▶ [Exercise requirements]: From the first line of the data below through the line bearing "ATOM 29 C C", reproduce each line exactly; do not include pictures.

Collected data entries

──────────

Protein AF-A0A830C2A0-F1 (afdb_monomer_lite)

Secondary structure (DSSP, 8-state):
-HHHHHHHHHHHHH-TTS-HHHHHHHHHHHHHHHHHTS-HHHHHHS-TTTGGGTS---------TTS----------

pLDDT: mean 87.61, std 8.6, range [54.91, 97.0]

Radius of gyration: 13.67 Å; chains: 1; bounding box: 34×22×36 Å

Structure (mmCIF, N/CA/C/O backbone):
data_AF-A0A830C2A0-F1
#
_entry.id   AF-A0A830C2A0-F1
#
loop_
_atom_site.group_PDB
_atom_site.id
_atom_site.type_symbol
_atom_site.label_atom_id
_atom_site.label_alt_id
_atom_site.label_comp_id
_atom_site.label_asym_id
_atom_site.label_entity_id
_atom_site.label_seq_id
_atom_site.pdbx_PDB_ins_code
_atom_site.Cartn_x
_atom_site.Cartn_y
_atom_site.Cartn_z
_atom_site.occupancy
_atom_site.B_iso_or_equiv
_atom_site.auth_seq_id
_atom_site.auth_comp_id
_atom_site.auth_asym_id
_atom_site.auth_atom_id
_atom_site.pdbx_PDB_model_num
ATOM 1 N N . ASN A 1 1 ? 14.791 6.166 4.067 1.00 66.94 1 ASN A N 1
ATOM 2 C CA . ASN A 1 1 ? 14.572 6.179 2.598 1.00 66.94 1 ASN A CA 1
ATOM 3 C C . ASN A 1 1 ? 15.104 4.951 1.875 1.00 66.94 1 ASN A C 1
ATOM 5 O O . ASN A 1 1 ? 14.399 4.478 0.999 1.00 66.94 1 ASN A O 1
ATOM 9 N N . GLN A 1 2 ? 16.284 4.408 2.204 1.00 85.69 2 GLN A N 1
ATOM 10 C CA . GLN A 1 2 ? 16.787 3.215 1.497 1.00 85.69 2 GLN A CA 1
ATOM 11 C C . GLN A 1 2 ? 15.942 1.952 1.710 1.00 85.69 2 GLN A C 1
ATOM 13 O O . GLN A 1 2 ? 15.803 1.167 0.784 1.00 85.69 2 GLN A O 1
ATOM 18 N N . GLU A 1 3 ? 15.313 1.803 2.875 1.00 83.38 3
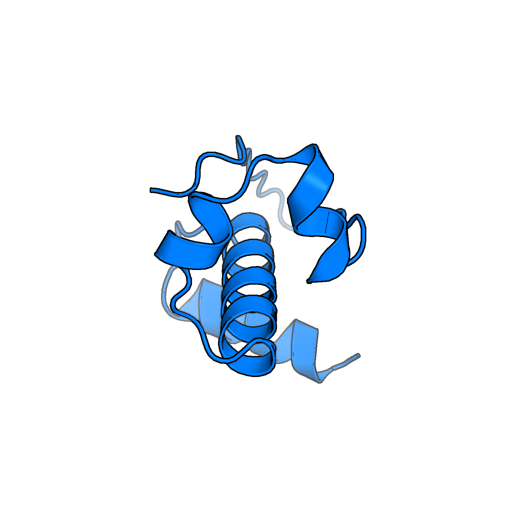 GLU A N 1
ATOM 19 C CA . GLU A 1 3 ? 14.444 0.661 3.193 1.00 83.38 3 GLU A CA 1
ATOM 20 C C . GLU A 1 3 ? 13.298 0.469 2.183 1.00 83.38 3 GLU A C 1
ATOM 22 O O . GLU A 1 3 ? 13.060 -0.640 1.714 1.00 83.38 3 GLU A O 1
ATOM 27 N N . VAL A 1 4 ? 12.629 1.555 1.779 1.00 81.94 4 VAL A N 1
ATOM 28 C CA . VAL A 1 4 ? 11.534 1.493 0.795 1.00 81.94 4 VAL A CA 1
ATOM 29 C C . VAL A 1 4 ? 12.066 1.109 -0.586 1.00 81.94 4 VAL A C 1
ATOM 31 O O . VAL A 1 4 ? 11.433 0.330 -1.292 1.00 81.94 4 VAL A O 1
ATOM 34 N N . VAL A 1 5 ? 13.254 1.601 -0.955 1.00 85.75 5 VAL A N 1
ATOM 35 C CA . VAL A 1 5 ? 13.904 1.239 -2.224 1.00 85.75 5 VAL A CA 1
ATOM 36 C C . VAL A 1 5 ? 14.248 -0.247 -2.238 1.00 85.75 5 VAL A C 1
ATOM 38 O O . VAL A 1 5 ? 13.894 -0.932 -3.192 1.00 85.75 5 VAL A O 1
ATOM 41 N N . SER A 1 6 ? 14.864 -0.765 -1.170 1.00 89.06 6 SER A N 1
ATOM 42 C CA . SER A 1 6 ? 15.178 -2.193 -1.067 1.00 89.06 6 SER A CA 1
ATOM 43 C C . SER A 1 6 ? 13.922 -3.059 -1.062 1.00 89.06 6 SER A C 1
ATOM 45 O O . SER A 1 6 ? 13.921 -4.135 -1.649 1.00 89.06 6 SER A O 1
ATOM 47 N N . HIS A 1 7 ? 12.840 -2.581 -0.440 1.00 88.31 7 HIS A N 1
ATOM 48 C CA . HIS A 1 7 ? 11.575 -3.305 -0.397 1.00 88.31 7 HIS A CA 1
ATOM 49 C C . HIS A 1 7 ? 10.937 -3.410 -1.788 1.00 88.31 7 HIS A C 1
ATOM 51 O O . HIS A 1 7 ? 10.587 -4.502 -2.229 1.00 88.31 7 HIS A O 1
ATOM 57 N N . VAL A 1 8 ? 10.873 -2.296 -2.525 1.00 89.56 8 VAL A N 1
ATOM 58 C CA . VAL A 1 8 ? 10.361 -2.274 -3.904 1.00 89.56 8 VAL A CA 1
ATOM 59 C C . VAL A 1 8 ? 11.242 -3.101 -4.841 1.00 89.56 8 VAL A C 1
ATOM 61 O O . VAL A 1 8 ? 10.711 -3.847 -5.658 1.00 89.56 8 VAL A O 1
ATOM 64 N N . GLN A 1 9 ? 12.571 -3.018 -4.719 1.00 89.94 9 GLN A N 1
ATOM 65 C CA . GLN A 1 9 ? 13.481 -3.843 -5.519 1.00 89.94 9 GLN A CA 1
ATOM 66 C C . GLN A 1 9 ? 13.267 -5.334 -5.255 1.00 89.94 9 GLN A C 1
ATOM 68 O O . GLN A 1 9 ? 13.065 -6.088 -6.202 1.00 89.94 9 GLN A O 1
ATOM 73 N N . ASN A 1 10 ? 13.212 -5.751 -3.986 1.00 93.00 10 ASN A N 1
ATOM 74 C CA . ASN A 1 10 ? 12.952 -7.146 -3.635 1.00 93.00 10 ASN A CA 1
ATOM 75 C C . ASN A 1 10 ? 11.591 -7.632 -4.157 1.00 93.00 10 ASN A C 1
ATOM 77 O O . ASN A 1 10 ? 11.479 -8.758 -4.642 1.00
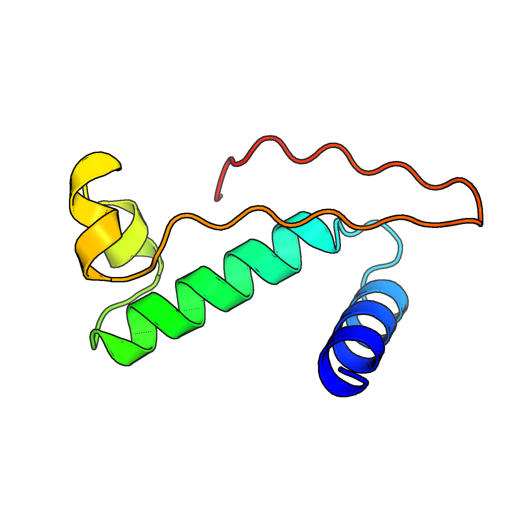 93.00 10 ASN A O 1
ATOM 81 N N . PHE A 1 11 ? 10.562 -6.783 -4.083 1.00 93.12 11 PHE A N 1
ATOM 82 C CA . PHE A 1 11 ? 9.250 -7.089 -4.641 1.00 93.12 1
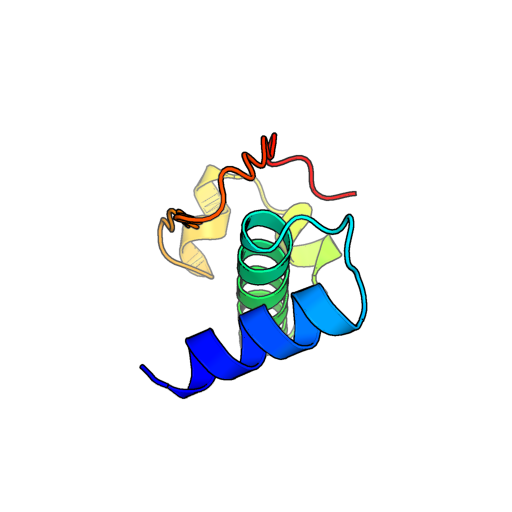1 PHE A CA 1
ATOM 83 C C . PHE A 1 11 ? 9.324 -7.309 -6.156 1.00 93.12 11 PHE A C 1
ATOM 85 O O . PHE A 1 11 ? 8.846 -8.332 -6.634 1.00 93.12 11 PHE A O 1
ATOM 92 N N . LEU A 1 12 ? 9.961 -6.404 -6.903 1.00 91.94 12 LEU A N 1
ATOM 93 C CA . LEU A 1 12 ? 10.089 -6.512 -8.360 1.00 91.94 12 LEU A CA 1
ATOM 94 C C . LEU A 1 12 ? 10.953 -7.706 -8.796 1.00 91.94 12 LEU A C 1
ATOM 96 O O . LEU A 1 12 ? 10.673 -8.311 -9.826 1.00 91.94 12 LEU A O 1
ATOM 100 N N . GLU A 1 13 ? 11.971 -8.080 -8.019 1.00 93.19 13 GLU A N 1
ATOM 101 C CA . GLU A 1 13 ? 12.770 -9.289 -8.271 1.00 93.19 13 GLU A CA 1
ATOM 102 C C . GLU A 1 13 ? 11.935 -10.568 -8.131 1.00 93.19 13 GLU A C 1
ATOM 104 O O . GLU A 1 13 ? 12.073 -11.499 -8.925 1.00 93.19 13 GLU A O 1
ATOM 109 N N . ARG A 1 14 ? 11.056 -10.620 -7.124 1.00 95.00 14 ARG A N 1
ATOM 110 C CA . ARG A 1 14 ? 10.207 -11.788 -6.839 1.00 95.00 14 ARG A CA 1
ATOM 111 C C . ARG A 1 14 ? 8.947 -11.832 -7.698 1.00 95.00 14 ARG A C 1
ATOM 113 O O . ARG A 1 14 ? 8.464 -12.918 -8.011 1.00 95.00 14 ARG A O 1
ATOM 120 N N . PHE A 1 15 ? 8.429 -10.666 -8.068 1.00 92.94 15 PHE A N 1
ATOM 121 C CA . PHE A 1 15 ? 7.210 -10.475 -8.846 1.00 92.94 15 PHE A CA 1
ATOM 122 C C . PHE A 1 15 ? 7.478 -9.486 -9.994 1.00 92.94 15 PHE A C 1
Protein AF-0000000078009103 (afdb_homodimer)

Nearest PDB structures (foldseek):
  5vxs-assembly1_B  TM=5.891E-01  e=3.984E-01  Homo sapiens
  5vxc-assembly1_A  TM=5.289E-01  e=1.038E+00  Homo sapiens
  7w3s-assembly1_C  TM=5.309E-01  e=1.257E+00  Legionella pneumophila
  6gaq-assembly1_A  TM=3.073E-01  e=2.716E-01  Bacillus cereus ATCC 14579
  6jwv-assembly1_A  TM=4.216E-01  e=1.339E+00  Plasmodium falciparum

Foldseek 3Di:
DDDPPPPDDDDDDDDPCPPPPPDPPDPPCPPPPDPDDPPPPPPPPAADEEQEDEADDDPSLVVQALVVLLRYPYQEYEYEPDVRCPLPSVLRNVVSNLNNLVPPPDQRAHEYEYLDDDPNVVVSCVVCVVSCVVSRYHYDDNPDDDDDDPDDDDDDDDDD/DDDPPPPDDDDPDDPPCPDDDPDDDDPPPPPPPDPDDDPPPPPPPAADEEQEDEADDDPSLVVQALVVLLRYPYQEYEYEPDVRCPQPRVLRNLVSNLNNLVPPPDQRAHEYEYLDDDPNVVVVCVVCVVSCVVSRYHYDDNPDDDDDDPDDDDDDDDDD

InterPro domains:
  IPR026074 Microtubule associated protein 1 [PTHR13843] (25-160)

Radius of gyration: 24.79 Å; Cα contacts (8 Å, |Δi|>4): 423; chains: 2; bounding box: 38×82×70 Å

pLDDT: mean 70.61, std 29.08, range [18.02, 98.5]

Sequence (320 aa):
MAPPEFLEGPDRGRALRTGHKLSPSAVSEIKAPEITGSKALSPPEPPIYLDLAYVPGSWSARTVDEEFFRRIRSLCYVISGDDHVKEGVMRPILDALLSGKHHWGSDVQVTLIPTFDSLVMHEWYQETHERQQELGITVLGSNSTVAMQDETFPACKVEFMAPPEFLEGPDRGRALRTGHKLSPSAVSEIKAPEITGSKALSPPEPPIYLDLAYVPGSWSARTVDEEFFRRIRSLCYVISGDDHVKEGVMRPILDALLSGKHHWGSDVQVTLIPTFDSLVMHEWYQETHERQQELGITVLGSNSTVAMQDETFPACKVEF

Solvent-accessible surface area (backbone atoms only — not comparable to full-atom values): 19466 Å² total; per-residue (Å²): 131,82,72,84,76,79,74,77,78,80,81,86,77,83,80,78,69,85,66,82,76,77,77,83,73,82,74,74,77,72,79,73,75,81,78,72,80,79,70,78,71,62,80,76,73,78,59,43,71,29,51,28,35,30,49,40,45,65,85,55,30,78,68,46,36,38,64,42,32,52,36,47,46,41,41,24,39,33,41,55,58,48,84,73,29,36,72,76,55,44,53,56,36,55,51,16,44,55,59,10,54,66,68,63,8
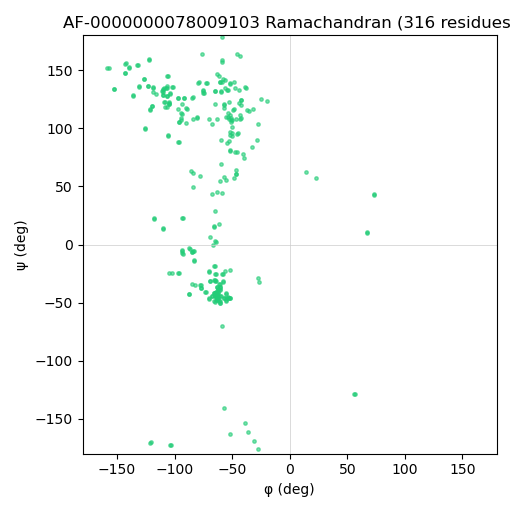0,59,85,62,60,29,39,38,34,40,69,46,82,49,70,56,58,52,49,50,49,64,77,40,41,69,59,29,58,74,61,33,47,44,75,50,70,41,74,34,65,39,73,37,65,75,39,74,41,69,44,83,90,84,87,132,132,82,72,83,76,78,75,78,80,81,81,84,76,82,79,76,75,80,71,87,80,77,80,80,73,82,76,74,79,72,80,72,75,80,78,72,81,75,72,75,71,63,79,77,72,78,60,43,71,30,50,27,33,30,50,41,47,63,87,54,32,78,67,45,36,38,65,43,34,52,36,49,47,42,39,24,41,34,40,57,59,47,86,68,27,36,73,78,52,41,52,56,36,55,51,15,44,55,59,11,54,67,69,64,81,61,84,61,61,28,37,38,35,40,70,46,81,50,69,57,59,52,51,49,48,63,77,40,42,70,59,30,59,74,59,32,49,44,74,47,70,39,75,35,64,40,73,36,67,76,38,75,42,70,45,84,89,83,88,133

Structure (mmCIF, N/CA/C/O backbone):
data_AF-0000000078009103-model_v1
#
loop_
_entity.id
_entity.type
_entity.pdbx_description
1 polymer 'Gamma-aminobutyric acid receptor subunit beta-3'
#
loop_
_atom_site.group_PDB
_atom_site.id
_atom_site.type_symbol
_atom_site.label_atom_id
_atom_site.label_alt_id
_atom_site.label_comp_id
_atom_site.label_asym_id
_atom_site.label_entity_id
_atom_site.label_seq_id
_atom_site.pdbx_PDB_ins_code
_atom_site.Cartn_x
_atom_site.Cartn_y
_atom_site.Cartn_z
_atom_site.occupancy
_atom_site.B_iso_or_equiv
_atom_site.auth_seq_id
_atom_site.auth_comp_id
_atom_site.auth_asym_id
_atom_site.auth_atom_id
_atom_site.pdbx_PDB_model_num
ATOM 1 N N . MET A 1 1 ? 19.781 -16.922 24.75 1 22.69 1 MET A N 1
ATOM 2 C CA . MET A 1 1 ? 18.875 -17.938 24.234 1 22.69 1 MET A CA 1
ATOM 3 C C . MET A 1 1 ? 19.031 -18.109 22.734 1 22.69 1 MET A C 1
ATOM 5 O O . MET A 1 1 ? 19.016 -17.125 21.984 1 22.69 1 MET A O 1
ATOM 9 N N . ALA A 1 2 ? 19.469 -19.297 22.312 1 25.94 2 ALA A N 1
ATOM 10 C CA . ALA A 1 2 ? 20.062 -19.578 21 1 25.94 2 ALA A CA 1
ATOM 11 C C . ALA A 1 2 ? 19.078 -19.234 19.875 1 25.94 2 ALA A C 1
ATOM 13 O O . ALA A 1 2 ? 17.875 -19.297 20.062 1 25.94 2 ALA A O 1
ATOM 14 N N . PRO A 1 3 ? 19.531 -18.516 18.891 1 25.22 3 PRO A N 1
ATOM 15 C CA . PRO A 1 3 ? 18.828 -17.969 17.719 1 25.22 3 PRO A CA 1
ATOM 16 C C . PRO A 1 3 ? 18.078 -19.047 16.938 1 25.22 3 PRO A C 1
ATOM 18 O O . PRO A 1 3 ? 18.484 -20.203 16.938 1 25.22 3 PRO A O 1
ATOM 21 N N . PRO A 1 4 ? 16.672 -19.031 16.906 1 25.52 4 PRO A N 1
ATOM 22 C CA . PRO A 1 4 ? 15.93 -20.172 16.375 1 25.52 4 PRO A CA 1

──────────

▶ [Response]:
Protein AF-A0A830C2A0-F1 (afdb_monomer_lite)

Secondary structure (DSSP, 8-state):
-HHHHHHHHHHHHH-TTS-HHHHHHHHHHHHHHHHHTS-HHHHHHS-TTTGGGTS---------TTS----------

pLDDT: mean 87.61, std 8.6, range [54.91, 97.0]

Radius of gyration: 13.67 Å; chains: 1; bounding box: 34×22×36 Å

Structure (mmCIF, N/CA/C/O backbone):
data_AF-A0A830C2A0-F1
#
_entry.id   AF-A0A830C2A0-F1
#
loop_
_atom_site.group_PDB
_atom_site.id
_atom_site.type_symbol
_atom_site.label_atom_id
_atom_site.label_alt_id
_atom_site.label_comp_id
_atom_site.label_asym_id
_atom_site.label_entity_id
_atom_site.label_seq_id
_atom_site.pdbx_PDB_ins_code
_atom_site.Cartn_x
_atom_site.Cartn_y
_atom_site.Cartn_z
_atom_site.occupancy
_atom_site.B_iso_or_equiv
_atom_site.auth_seq_id
_atom_site.auth_comp_id
_atom_site.auth_asym_id
_atom_site.auth_atom_id
_atom_site.pdbx_PDB_model_num
ATOM 1 N N . ASN A 1 1 ? 14.791 6.166 4.067 1.00 66.94 1 ASN A N 1
ATOM 2 C CA . ASN A 1 1 ? 14.572 6.179 2.598 1.00 66.94 1 ASN A CA 1
ATOM 3 C C . ASN A 1 1 ? 15.104 4.951 1.875 1.00 66.94 1 ASN A C 1
ATOM 5 O O . ASN A 1 1 ? 14.399 4.478 0.999 1.00 66.94 1 ASN A O 1
ATOM 9 N N . GLN A 1 2 ? 16.284 4.408 2.204 1.00 85.69 2 GLN A N 1
ATOM 10 C CA . GLN A 1 2 ? 16.787 3.215 1.497 1.00 85.69 2 GLN A CA 1
ATOM 11 C C . GLN A 1 2 ? 15.942 1.952 1.710 1.00 85.69 2 GLN A C 1
ATOM 13 O O . GLN A 1 2 ? 15.803 1.167 0.784 1.00 85.69 2 GLN A O 1
ATOM 18 N N . GLU A 1 3 ? 15.313 1.803 2.875 1.00 83.38 3
 GLU A N 1
ATOM 19 C CA . GLU A 1 3 ? 14.444 0.661 3.193 1.00 83.38 3 GLU A CA 1
ATOM 20 C C . GLU A 1 3 ? 13.298 0.469 2.183 1.00 83.38 3 GLU A C 1
ATOM 22 O O . GLU A 1 3 ? 13.060 -0.640 1.714 1.00 83.38 3 GLU A O 1
ATOM 27 N N . VAL A 1 4 ? 12.629 1.555 1.779 1.00 81.94 4 VAL A N 1
ATOM 28 C CA . VAL A 1 4 ? 11.534 1.493 0.795 1.00 81.94 4 VAL A CA 1
ATOM 29 C C . VAL A 1 4 ? 12.066 1.109 -0.586 1.00 81.94 4 VAL A C 1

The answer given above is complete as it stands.